Ее муж появился через несколько минут в сопровождении Томпсона. Хоть она и знала, что наедине с Конрадом лучше не оставаться, ее раздосадовало, что он привел с собой Томпсона, как раздосадовало бы присутствие любого третьего. Машина стояла в тени, ей почему-то было зябко сидеть в ней. Флеминг медлил снаружи до тех пор, пока Томпсон не сказал: «Нет, садитесь вы вперед» – безобидное замечание, которое, как она знала, не должно было рассердить ее.
– Реши уже наконец хоть что-нибудь, – вмешалась она, – или опоздаешь на свой несчастный автобус.
Они расселись.
На автобус он опоздал. Добравшись до автовокзала, они увидели, как автобус скрывается из виду, взбираясь на холм.
– Меня Томпсон довезет, – сказал Флеминг.

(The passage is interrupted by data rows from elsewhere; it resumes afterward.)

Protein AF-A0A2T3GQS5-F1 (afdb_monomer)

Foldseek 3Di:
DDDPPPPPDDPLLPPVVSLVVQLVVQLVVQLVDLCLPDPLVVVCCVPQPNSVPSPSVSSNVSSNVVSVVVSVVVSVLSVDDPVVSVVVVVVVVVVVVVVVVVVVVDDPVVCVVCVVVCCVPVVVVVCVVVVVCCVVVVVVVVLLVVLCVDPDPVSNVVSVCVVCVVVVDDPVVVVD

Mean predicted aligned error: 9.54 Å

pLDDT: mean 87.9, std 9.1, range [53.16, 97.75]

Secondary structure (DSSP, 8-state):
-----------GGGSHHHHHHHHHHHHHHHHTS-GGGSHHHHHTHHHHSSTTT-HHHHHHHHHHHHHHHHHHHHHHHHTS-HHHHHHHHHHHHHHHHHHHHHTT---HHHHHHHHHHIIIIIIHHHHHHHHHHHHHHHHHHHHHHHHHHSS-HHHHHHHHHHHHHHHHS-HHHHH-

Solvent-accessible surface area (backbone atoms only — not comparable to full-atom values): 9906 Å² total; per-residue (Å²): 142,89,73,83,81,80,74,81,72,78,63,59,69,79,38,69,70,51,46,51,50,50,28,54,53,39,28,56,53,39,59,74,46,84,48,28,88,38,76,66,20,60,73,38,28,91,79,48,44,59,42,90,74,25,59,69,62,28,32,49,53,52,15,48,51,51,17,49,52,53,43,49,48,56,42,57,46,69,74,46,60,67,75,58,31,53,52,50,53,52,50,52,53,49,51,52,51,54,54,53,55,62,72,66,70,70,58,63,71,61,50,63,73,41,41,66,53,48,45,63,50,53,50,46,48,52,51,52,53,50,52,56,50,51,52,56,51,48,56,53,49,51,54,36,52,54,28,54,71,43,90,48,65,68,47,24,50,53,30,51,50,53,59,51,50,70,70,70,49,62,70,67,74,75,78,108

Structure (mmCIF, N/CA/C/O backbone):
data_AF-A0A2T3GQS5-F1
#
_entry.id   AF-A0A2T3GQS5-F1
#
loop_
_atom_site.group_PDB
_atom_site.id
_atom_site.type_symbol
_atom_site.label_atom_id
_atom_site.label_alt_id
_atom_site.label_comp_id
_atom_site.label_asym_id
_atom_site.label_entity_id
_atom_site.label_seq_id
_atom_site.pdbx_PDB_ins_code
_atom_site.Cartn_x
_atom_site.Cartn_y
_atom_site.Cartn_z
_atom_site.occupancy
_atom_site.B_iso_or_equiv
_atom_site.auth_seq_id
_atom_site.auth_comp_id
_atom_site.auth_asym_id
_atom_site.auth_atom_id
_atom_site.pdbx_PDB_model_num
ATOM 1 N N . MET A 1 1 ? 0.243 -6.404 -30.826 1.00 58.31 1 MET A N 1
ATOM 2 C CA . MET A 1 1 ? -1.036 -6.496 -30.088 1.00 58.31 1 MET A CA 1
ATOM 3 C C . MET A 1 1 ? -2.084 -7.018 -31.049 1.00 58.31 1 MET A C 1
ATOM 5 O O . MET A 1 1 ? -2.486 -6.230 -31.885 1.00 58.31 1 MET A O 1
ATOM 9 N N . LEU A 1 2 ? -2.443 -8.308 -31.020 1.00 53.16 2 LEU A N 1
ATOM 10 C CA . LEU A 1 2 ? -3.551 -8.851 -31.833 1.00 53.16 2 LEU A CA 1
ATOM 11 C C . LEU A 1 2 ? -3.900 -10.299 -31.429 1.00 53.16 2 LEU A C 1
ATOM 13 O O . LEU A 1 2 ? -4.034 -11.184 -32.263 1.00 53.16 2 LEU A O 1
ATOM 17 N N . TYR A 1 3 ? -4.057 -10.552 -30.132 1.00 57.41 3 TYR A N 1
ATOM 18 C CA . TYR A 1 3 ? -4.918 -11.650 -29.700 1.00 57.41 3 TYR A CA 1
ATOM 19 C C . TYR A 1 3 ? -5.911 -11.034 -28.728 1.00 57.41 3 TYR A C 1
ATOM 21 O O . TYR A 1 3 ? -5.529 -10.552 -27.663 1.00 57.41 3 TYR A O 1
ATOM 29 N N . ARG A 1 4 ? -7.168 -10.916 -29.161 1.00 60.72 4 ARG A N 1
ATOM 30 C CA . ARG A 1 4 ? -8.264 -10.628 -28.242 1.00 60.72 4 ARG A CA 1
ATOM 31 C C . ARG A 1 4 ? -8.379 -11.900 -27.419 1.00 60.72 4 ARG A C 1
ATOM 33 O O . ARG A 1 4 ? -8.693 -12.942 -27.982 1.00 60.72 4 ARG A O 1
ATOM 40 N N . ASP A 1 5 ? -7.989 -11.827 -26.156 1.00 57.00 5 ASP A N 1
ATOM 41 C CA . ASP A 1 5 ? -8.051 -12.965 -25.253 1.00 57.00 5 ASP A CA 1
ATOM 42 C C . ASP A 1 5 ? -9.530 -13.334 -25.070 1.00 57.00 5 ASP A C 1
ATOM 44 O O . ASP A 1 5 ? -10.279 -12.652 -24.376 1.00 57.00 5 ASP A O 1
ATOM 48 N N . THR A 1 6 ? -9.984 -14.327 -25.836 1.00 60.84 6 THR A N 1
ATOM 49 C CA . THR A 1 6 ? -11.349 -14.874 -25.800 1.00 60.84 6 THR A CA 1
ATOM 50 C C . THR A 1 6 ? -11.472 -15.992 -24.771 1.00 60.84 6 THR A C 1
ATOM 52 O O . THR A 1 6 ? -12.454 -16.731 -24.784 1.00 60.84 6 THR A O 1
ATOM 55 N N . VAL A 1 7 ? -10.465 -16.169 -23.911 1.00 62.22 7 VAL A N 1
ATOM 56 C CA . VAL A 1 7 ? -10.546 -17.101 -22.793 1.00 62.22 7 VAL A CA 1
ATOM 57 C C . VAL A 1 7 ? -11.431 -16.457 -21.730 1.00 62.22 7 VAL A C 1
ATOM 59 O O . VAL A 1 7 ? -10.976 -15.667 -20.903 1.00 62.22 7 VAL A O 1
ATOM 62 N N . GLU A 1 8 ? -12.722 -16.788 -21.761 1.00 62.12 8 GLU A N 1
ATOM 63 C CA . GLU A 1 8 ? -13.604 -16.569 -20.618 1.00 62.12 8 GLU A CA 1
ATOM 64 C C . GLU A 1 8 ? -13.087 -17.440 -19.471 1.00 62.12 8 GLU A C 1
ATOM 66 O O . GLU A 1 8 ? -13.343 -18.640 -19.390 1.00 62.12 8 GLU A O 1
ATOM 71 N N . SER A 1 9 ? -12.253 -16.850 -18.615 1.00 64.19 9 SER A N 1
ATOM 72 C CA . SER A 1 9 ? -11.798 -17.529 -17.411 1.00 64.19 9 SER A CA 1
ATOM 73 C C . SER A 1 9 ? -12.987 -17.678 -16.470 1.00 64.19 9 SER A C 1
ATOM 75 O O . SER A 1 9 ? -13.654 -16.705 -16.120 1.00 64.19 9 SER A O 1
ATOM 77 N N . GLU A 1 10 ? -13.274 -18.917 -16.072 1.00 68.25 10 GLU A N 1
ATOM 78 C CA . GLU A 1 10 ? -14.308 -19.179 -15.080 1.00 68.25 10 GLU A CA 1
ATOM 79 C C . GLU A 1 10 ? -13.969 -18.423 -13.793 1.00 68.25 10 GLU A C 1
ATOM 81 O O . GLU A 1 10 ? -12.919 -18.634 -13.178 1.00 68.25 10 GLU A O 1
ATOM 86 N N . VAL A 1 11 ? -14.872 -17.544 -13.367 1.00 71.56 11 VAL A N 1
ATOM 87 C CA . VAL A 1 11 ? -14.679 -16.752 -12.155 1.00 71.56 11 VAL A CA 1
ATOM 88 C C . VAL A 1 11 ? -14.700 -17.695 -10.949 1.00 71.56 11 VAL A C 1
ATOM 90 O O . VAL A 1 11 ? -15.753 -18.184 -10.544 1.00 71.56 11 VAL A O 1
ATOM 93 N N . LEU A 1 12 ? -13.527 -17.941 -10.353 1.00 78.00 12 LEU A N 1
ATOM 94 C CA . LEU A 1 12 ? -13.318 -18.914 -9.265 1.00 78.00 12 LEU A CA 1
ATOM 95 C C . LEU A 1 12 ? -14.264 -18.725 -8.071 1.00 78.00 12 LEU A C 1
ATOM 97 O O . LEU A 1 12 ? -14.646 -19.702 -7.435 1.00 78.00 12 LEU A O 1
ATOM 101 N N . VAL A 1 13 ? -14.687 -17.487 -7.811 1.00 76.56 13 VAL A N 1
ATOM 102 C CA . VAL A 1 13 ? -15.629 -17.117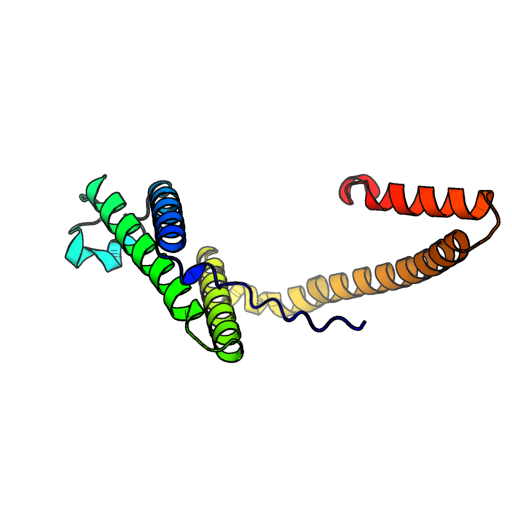 -6.740 1.00 76.56 13 VAL A CA 1
ATOM 103 C C . VAL A 1 13 ? -17.003 -17.787 -6.899 1.00 76.56 13 VAL A C 1
ATOM 105 O O . VAL A 1 13 ? -17.703 -17.985 -5.912 1.00 76.56 13 VAL A O 1
ATOM 108 N N . HIS A 1 14 ? -17.369 -18.223 -8.108 1.00 79.56 14 HIS A N 1
ATOM 109 C CA . HIS A 1 14 ? -18.617 -18.953 -8.357 1.00 79.56 14 HIS A CA 1
ATOM 110 C C . HIS A 1 14 ? -18.530 -20.432 -7.951 1.00 79.56 14 HIS A C 1
ATOM 112 O O . HIS A 1 14 ? -19.554 -21.108 -7.846 1.00 79.56 14 HIS A O 1
ATOM 118 N N . LYS A 1 15 ? -17.321 -20.965 -7.726 1.00 87.38 15 LYS A N 1
ATOM 119 C CA . LYS A 1 15 ? -17.131 -22.369 -7.353 1.00 87.38 15 LYS A CA 1
ATOM 120 C C . LYS A 1 15 ? -17.288 -22.529 -5.836 1.00 87.38 15 LYS A C 1
ATOM 122 O O . LYS A 1 15 ? -16.511 -21.940 -5.082 1.00 87.38 15 LYS A O 1
ATOM 127 N N . PRO A 1 16 ? -18.206 -23.389 -5.354 1.00 85.75 16 PRO A N 1
ATOM 128 C CA . PRO A 1 16 ? -18.488 -23.513 -3.922 1.00 85.75 16 PRO A CA 1
ATOM 129 C C . PRO A 1 16 ? -17.280 -24.013 -3.117 1.00 85.75 16 PRO A C 1
ATOM 131 O O . PRO A 1 16 ? -17.091 -23.607 -1.974 1.00 85.75 16 PRO A O 1
ATOM 134 N N . TRP A 1 17 ? -16.417 -24.842 -3.718 1.00 89.44 17 TRP A N 1
ATOM 135 C CA . TRP A 1 17 ? -15.197 -25.325 -3.061 1.00 89.44 17 TRP A CA 1
ATOM 136 C C . TRP A 1 17 ? -14.192 -24.196 -2.786 1.00 89.44 17 TRP A C 1
ATOM 138 O O . TRP A 1 17 ? -13.512 -24.215 -1.764 1.00 89.44 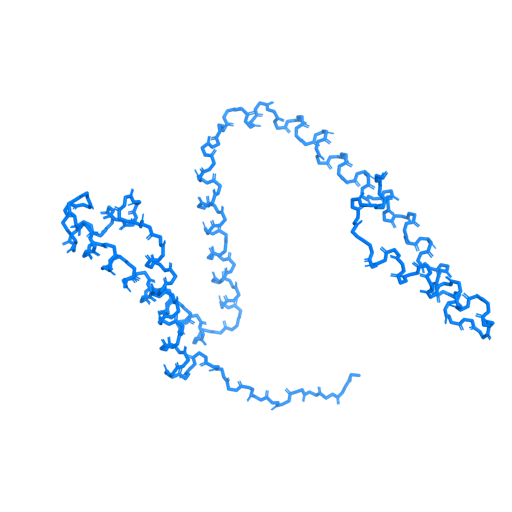17 TRP A O 1
ATOM 148 N N . PHE A 1 18 ? -14.110 -23.202 -3.676 1.00 89.12 18 PHE A N 1
ATOM 149 C CA . PHE A 1 18 ? -13.184 -22.080 -3.540 1.00 89.12 18 PHE A CA 1
ATOM 150 C C . PHE A 1 18 ? -13.651 -21.130 -2.434 1.00 89.12 18 PHE A C 1
ATOM 152 O O . PHE A 1 18 ? -12.857 -20.729 -1.585 1.00 89.12 18 PHE A O 1
ATOM 159 N N . VAL A 1 19 ? -14.959 -20.857 -2.376 1.00 89.94 19 VAL A N 1
ATOM 160 C CA . VAL A 1 19 ? -15.577 -20.092 -1.281 1.00 89.94 19 VAL A CA 1
ATOM 161 C C . VAL A 1 19 ? -15.391 -20.807 0.060 1.00 89.94 19 VAL A C 1
ATOM 163 O O . VAL A 1 19 ? -15.036 -20.167 1.046 1.00 89.94 19 VAL A O 1
ATOM 166 N N . ALA A 1 20 ? -15.555 -22.133 0.102 1.00 91.12 20 ALA A N 1
ATOM 167 C CA . ALA A 1 20 ? -15.311 -22.918 1.311 1.00 91.12 20 ALA A CA 1
ATOM 168 C C . ALA A 1 20 ? -13.845 -22.835 1.774 1.00 91.12 20 ALA A C 1
ATOM 170 O O . ALA A 1 20 ? -13.587 -22.701 2.969 1.00 91.12 20 ALA A O 1
ATOM 171 N N . LEU A 1 21 ? -12.886 -22.858 0.843 1.00 93.38 21 LEU A N 1
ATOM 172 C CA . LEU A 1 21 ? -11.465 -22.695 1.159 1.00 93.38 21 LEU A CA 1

Пропустив эти слова мимо ушей, она на излишне высокой скорости погнала машину к Мариньяну.
Флеминг всю дорогу болтал с Томпсоном: она заметила, что тот отвечает односложно, и прикинула, о чем он вообще думает, впрочем, думать ему было не о чем, и он не думал совсем.

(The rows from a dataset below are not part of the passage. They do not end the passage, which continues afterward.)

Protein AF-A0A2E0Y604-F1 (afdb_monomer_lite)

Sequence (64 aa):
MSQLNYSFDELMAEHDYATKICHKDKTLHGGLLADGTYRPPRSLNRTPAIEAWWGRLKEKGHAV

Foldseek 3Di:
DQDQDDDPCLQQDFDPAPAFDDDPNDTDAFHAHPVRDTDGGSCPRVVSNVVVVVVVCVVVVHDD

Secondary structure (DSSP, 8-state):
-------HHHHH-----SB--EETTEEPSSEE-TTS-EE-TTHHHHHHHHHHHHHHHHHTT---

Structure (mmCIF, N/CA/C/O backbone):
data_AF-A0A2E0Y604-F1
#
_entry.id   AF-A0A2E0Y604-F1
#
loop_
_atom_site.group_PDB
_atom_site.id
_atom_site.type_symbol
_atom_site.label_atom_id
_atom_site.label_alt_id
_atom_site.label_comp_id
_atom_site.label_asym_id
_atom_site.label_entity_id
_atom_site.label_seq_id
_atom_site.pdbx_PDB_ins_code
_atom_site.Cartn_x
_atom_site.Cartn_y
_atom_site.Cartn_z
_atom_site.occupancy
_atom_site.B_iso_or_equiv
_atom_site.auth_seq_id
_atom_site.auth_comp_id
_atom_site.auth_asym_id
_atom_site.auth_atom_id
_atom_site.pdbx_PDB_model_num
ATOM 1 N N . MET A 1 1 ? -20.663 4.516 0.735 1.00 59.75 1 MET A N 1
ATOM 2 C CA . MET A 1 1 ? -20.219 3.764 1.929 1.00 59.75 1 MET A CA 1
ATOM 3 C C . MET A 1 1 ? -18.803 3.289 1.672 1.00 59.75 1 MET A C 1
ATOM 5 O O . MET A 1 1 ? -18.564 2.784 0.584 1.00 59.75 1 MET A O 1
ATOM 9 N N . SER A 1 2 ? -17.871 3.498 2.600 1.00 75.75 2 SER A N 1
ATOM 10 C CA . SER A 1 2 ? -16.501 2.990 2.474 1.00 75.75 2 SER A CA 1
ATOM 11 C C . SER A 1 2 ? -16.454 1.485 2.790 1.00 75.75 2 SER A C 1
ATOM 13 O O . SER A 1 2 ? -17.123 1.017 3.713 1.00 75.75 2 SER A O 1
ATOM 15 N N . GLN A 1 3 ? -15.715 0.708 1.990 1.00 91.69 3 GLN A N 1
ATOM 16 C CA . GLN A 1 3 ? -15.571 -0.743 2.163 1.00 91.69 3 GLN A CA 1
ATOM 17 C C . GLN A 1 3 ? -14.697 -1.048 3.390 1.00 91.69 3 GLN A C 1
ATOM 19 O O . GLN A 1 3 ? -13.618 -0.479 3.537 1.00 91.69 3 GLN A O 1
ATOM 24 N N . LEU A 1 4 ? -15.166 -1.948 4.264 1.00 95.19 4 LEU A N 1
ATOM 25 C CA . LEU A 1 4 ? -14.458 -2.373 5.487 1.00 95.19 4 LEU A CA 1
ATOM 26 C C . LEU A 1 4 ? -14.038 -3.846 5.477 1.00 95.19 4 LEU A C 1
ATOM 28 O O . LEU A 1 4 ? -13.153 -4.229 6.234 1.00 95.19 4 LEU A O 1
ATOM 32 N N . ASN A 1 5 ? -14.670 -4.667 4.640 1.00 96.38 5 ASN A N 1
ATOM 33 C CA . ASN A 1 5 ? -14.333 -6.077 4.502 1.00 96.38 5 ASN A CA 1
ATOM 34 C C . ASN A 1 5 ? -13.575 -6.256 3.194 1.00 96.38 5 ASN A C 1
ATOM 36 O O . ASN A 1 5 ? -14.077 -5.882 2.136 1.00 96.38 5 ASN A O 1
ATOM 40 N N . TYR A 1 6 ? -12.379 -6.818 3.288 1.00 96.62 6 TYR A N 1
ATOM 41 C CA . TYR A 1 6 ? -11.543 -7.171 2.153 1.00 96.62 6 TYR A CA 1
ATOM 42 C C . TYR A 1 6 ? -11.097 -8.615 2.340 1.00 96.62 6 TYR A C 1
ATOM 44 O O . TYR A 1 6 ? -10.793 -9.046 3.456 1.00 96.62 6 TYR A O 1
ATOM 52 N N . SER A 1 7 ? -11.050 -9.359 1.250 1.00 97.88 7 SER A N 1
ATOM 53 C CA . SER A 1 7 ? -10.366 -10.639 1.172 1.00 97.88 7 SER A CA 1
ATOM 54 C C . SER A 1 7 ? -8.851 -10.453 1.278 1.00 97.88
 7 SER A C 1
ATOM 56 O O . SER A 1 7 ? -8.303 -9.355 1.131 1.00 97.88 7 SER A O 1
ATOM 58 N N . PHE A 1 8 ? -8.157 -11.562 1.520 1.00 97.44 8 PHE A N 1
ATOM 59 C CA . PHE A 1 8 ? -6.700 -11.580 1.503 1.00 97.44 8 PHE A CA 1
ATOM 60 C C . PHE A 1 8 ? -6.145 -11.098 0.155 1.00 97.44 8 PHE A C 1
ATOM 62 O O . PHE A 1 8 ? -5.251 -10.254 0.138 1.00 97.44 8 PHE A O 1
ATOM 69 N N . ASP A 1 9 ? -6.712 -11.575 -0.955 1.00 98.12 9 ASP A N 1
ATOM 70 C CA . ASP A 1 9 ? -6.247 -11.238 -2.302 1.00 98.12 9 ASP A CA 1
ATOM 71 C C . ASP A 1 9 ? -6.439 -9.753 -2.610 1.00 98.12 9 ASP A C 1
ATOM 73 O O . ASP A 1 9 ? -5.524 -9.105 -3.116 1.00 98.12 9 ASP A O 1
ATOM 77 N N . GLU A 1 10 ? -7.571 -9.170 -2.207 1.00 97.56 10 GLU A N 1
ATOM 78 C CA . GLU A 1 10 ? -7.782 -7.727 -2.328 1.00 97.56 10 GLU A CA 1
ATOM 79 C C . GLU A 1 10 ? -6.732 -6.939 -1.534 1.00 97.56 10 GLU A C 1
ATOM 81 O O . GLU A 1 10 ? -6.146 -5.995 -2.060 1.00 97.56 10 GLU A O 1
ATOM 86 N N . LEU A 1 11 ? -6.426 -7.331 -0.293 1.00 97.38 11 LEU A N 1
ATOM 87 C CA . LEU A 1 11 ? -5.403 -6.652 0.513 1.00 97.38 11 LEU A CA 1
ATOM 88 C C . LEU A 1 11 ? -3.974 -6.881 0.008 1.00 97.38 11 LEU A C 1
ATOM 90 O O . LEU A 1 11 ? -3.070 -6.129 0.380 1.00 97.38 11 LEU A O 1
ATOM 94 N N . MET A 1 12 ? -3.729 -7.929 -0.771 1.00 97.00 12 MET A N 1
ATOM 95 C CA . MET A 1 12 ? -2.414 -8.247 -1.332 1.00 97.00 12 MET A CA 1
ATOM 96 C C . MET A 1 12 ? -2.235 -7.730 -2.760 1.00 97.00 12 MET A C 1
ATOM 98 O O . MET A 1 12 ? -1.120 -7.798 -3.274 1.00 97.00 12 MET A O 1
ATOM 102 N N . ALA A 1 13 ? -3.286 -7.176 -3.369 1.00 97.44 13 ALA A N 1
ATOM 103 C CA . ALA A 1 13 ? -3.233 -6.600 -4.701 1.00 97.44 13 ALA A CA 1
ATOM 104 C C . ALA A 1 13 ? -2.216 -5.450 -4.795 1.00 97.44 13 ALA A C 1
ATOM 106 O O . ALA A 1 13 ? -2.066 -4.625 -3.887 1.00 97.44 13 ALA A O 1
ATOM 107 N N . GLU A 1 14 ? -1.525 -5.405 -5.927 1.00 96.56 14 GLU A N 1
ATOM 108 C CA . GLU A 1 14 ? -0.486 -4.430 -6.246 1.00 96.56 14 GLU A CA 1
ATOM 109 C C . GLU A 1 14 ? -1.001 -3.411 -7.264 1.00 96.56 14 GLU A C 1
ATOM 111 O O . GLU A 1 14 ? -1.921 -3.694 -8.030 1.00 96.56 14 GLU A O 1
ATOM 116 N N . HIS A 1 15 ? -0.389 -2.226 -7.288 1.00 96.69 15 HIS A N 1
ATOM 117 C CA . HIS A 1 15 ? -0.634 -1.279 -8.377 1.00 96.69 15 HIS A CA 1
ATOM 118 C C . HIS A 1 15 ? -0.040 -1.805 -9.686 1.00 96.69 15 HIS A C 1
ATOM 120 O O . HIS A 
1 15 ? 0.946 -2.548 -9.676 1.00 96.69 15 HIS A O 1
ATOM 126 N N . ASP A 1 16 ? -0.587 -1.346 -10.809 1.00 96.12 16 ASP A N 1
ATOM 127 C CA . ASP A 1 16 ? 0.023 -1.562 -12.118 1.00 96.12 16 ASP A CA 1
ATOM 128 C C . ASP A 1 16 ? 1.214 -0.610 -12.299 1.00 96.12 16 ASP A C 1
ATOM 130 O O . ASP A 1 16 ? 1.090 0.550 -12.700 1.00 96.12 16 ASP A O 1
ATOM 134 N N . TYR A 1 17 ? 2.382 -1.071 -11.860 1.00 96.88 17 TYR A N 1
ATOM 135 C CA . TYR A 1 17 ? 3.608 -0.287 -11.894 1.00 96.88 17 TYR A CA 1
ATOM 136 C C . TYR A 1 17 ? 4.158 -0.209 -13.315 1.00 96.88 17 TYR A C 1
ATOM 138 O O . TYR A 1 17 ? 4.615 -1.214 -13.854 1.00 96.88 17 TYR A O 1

Несмотря на ее быструю езду, автобус опередил их – главным образом потому, что она не сумела объехать его внушительную колышущуюся корму, – и они прибыли почти одновременно. Все они вышли, Томпсон взял багаж и отнес его к ждущему грузовичку. Они втроем остановились у двери, в которую прорывались пассажиры автобуса.
– Пусть идут, – сказал Томпсон. – Все они так путешествуют.
Они дождались, когда последний (предположительно самый слабый) из них мрачно протолкался в дверь, и наконец она была свободна. Самолет заходил на посадку. Когда он с ревом пролетел над их головами, Флеминг повернулся к Томпсону и дружески пожал ему руку.
– Рад был снова повидаться с вами. Непременно загляните к нам в Лондоне. Моя жена объяснит, как нас найти. Присмотрите за ней вместо меня.